=== What to do ===
From the listing below, reproduce word for word the part that opens with the line containing "ATOM 53 O O" and closes with the line containing "ATOM 67 O O"; reproduce nothing else.

=== Data ===
+ + + + +

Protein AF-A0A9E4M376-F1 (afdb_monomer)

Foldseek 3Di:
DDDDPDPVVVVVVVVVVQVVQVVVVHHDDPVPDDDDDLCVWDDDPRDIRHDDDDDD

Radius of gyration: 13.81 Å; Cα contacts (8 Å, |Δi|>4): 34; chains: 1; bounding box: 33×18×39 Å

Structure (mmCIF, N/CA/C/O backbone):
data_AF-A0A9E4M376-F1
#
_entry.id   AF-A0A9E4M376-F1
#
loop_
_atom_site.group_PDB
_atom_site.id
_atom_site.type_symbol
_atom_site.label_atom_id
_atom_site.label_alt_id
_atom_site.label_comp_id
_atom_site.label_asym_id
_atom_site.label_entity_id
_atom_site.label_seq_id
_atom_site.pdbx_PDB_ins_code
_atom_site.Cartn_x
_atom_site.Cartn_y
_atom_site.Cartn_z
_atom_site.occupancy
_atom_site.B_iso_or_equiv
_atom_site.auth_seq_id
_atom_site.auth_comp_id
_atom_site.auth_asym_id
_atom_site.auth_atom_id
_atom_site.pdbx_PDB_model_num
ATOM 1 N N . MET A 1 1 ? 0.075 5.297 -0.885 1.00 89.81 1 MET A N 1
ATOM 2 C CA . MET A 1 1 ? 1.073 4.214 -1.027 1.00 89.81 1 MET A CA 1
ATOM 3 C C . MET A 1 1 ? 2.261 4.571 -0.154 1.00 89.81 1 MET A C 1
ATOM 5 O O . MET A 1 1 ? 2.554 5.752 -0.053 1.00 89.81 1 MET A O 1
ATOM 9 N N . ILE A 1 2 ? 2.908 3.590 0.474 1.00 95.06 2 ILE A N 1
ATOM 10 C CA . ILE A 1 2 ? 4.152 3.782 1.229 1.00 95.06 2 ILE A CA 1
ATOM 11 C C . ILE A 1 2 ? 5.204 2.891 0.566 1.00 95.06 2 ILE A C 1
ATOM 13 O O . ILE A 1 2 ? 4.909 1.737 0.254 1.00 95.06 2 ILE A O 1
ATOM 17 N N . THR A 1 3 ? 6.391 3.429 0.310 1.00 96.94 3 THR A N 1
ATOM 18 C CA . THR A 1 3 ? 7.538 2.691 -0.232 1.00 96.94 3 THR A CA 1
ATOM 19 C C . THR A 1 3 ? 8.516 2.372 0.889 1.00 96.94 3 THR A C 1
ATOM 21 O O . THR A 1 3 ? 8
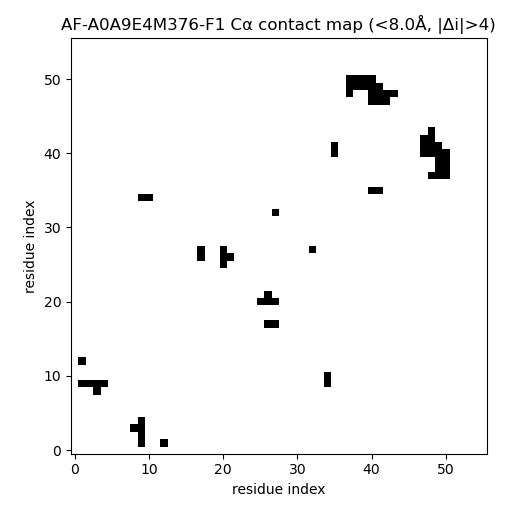.820 3.247 1.696 1.00 96.94 3 THR A O 1
ATOM 24 N N . CYS A 1 4 ? 9.025 1.143 0.920 1.00 97.69 4 CYS A N 1
ATOM 25 C CA . CYS A 1 4 ? 9.971 0.673 1.930 1.00 97.69 4 CYS A CA 1
ATOM 26 C C . CYS A 1 4 ? 11.126 -0.072 1.253 1.00 97.69 4 CYS A C 1
ATOM 28 O O . CYS A 1 4 ? 10.928 -0.670 0.192 1.00 97.69 4 CYS A O 1
ATOM 30 N N . GLY A 1 5 ? 12.310 -0.054 1.865 1.00 97.19 5 GLY A N 1
ATOM 31 C CA . GLY A 1 5 ? 13.484 -0.778 1.378 1.00 97.19 5 GLY A CA 1
ATOM 32 C C . GLY A 1 5 ? 13.445 -2.265 1.728 1.00 97.19 5 GLY A C 1
ATOM 33 O O . GLY A 1 5 ? 14.016 -3.084 1.010 1.00 97.19 5 GLY A O 1
ATOM 34 N N . THR A 1 6 ? 12.734 -2.635 2.799 1.00 97.31 6 THR A N 1
ATOM 35 C CA . THR A 1 6 ? 12.638 -4.025 3.266 1.00 97.31 6 THR A CA 1
ATOM 36 C C . THR A 1 6 ? 11.205 -4.458 3.588 1.00 97.31 6 THR A C 1
ATOM 38 O O . THR A 1 6 ? 10.308 -3.646 3.823 1.00 97.31 6 THR A O 1
ATOM 41 N N . GLN A 1 7 ? 10.977 -5.776 3.651 1.00 97.00 7 GLN A N 1
ATOM 42 C CA . GLN A 1 7 ? 9.688 -6.323 4.092 1.00 97.00 7 GLN A CA 1
ATOM 43 C C . GLN A 1 7 ? 9.396 -5.998 5.568 1.00 97.00 7 GLN A C 1
ATOM 45 O O . GLN A 1 7 ? 8.233 -5.825 5.932 1.00 97.00 7 GLN A O 1
ATOM 50 N N . GLY A 1 8 ? 10.432 -5.905 6.411 1.00 98.38 8 GLY A N 1
ATOM 51 C CA . GLY A 1 8 ? 10.298 -5.527 7.821 1.00 98.38 8 GLY A CA 1
ATOM 52 C C . GLY A 1 8 ? 9.772 -4.101 7.976 1.00 98.38 8 GLY A C 1
ATOM 53 O O . GLY A 1 8 ? 8.772 -3.888 8.659 1.00 98.38 8 GLY A O 1
ATOM 54 N N . GLU A 1 9 ? 10.368 -3.152 7.253 1.00 98.31 9 GLU A N 1
ATOM 55 C CA . GLU A 1 9 ? 9.899 -1.762 7.193 1.00 98.31 9 GLU A CA 1
ATOM 56 C C . GLU A 1 9 ? 8.462 -1.659 6.672 1.00 98.31 9 GLU A C 1
ATOM 58 O O . GLU A 1 9 ? 7.655 -0.930 7.241 1.00 98.31 9 GLU A O 1
ATOM 63 N N . ALA A 1 10 ? 8.104 -2.432 5.640 1.00 98.38 10 ALA A N 1
ATOM 64 C CA . ALA A 1 10 ? 6.742 -2.433 5.103 1.00 98.38 10 ALA A CA 1
ATOM 65 C C . ALA A 1 10 ? 5.701 -2.914 6.128 1.00 98.38 10 ALA A C 1
ATOM 67 O O . ALA A 1 10 ? 4.605 -2.358 6.211 1.00 98.38 10 ALA A O 1
ATOM 68 N N . ARG A 1 11 ? 6.037 -3.933 6.931 1.00 98.31 11 ARG A N 1
ATOM 69 C CA . ARG A 1 11 ? 5.174 -4.404 8.027 1.00 98.31 11 ARG A CA 1
ATOM 70 C C . ARG A 1 11 ? 5.061 -3.355 9.131 1.00 98.31 11 ARG A C 1
ATOM 72 O O . ARG A 1 11 ? 3.950 -3.068 9.562 1.00 98.31 11 ARG A O 1
ATOM 79 N N . ALA A 1 12 ? 6.179 -2.754 9.536 1.00 98.31 12 ALA A N 1
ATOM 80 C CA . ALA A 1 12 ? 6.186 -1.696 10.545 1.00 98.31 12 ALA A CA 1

+ + + + +

=== Answer to the exercise ===
ATOM 53 O O . GLY A 1 8 ? 8.772 -3.888 8.659 1.00 98.38 8 GLY A O 1
ATOM 54 N N . GLU A 1 9 ? 10.368 -3.152 7.253 1.00 98.31 9 GLU A N 1
ATOM 55 C CA . GLU A 1 9 ? 9.899 -1.762 7.193 1.00 98.31 9 GLU A CA 1
ATOM 56 C C . GLU A 1 9 ? 8.462 -1.659 6.672 1.00 98.31 9 GLU A C 1
ATOM 58 O O . GLU A 1 9 ? 7.655 -0.930 7.241 1.00 98.31 9 GLU A O 1
ATOM 63 N N . ALA A 1 10 ? 8.104 -2.432 5.640 1.00 98.38 10 ALA A N 1
ATOM 64 C CA . ALA A 1 10 ? 6.742 -2.433 5.103 1.00 98.38 10 ALA A CA 1
ATOM 65 C C . ALA A 1 10 ? 5.701 -2.914 6.128 1.00 98.38 10 ALA A C 1
ATOM 67 O O . ALA A 1 10 ? 4.605 -2.358 6.211 1.00 98.38 10 ALA A O 1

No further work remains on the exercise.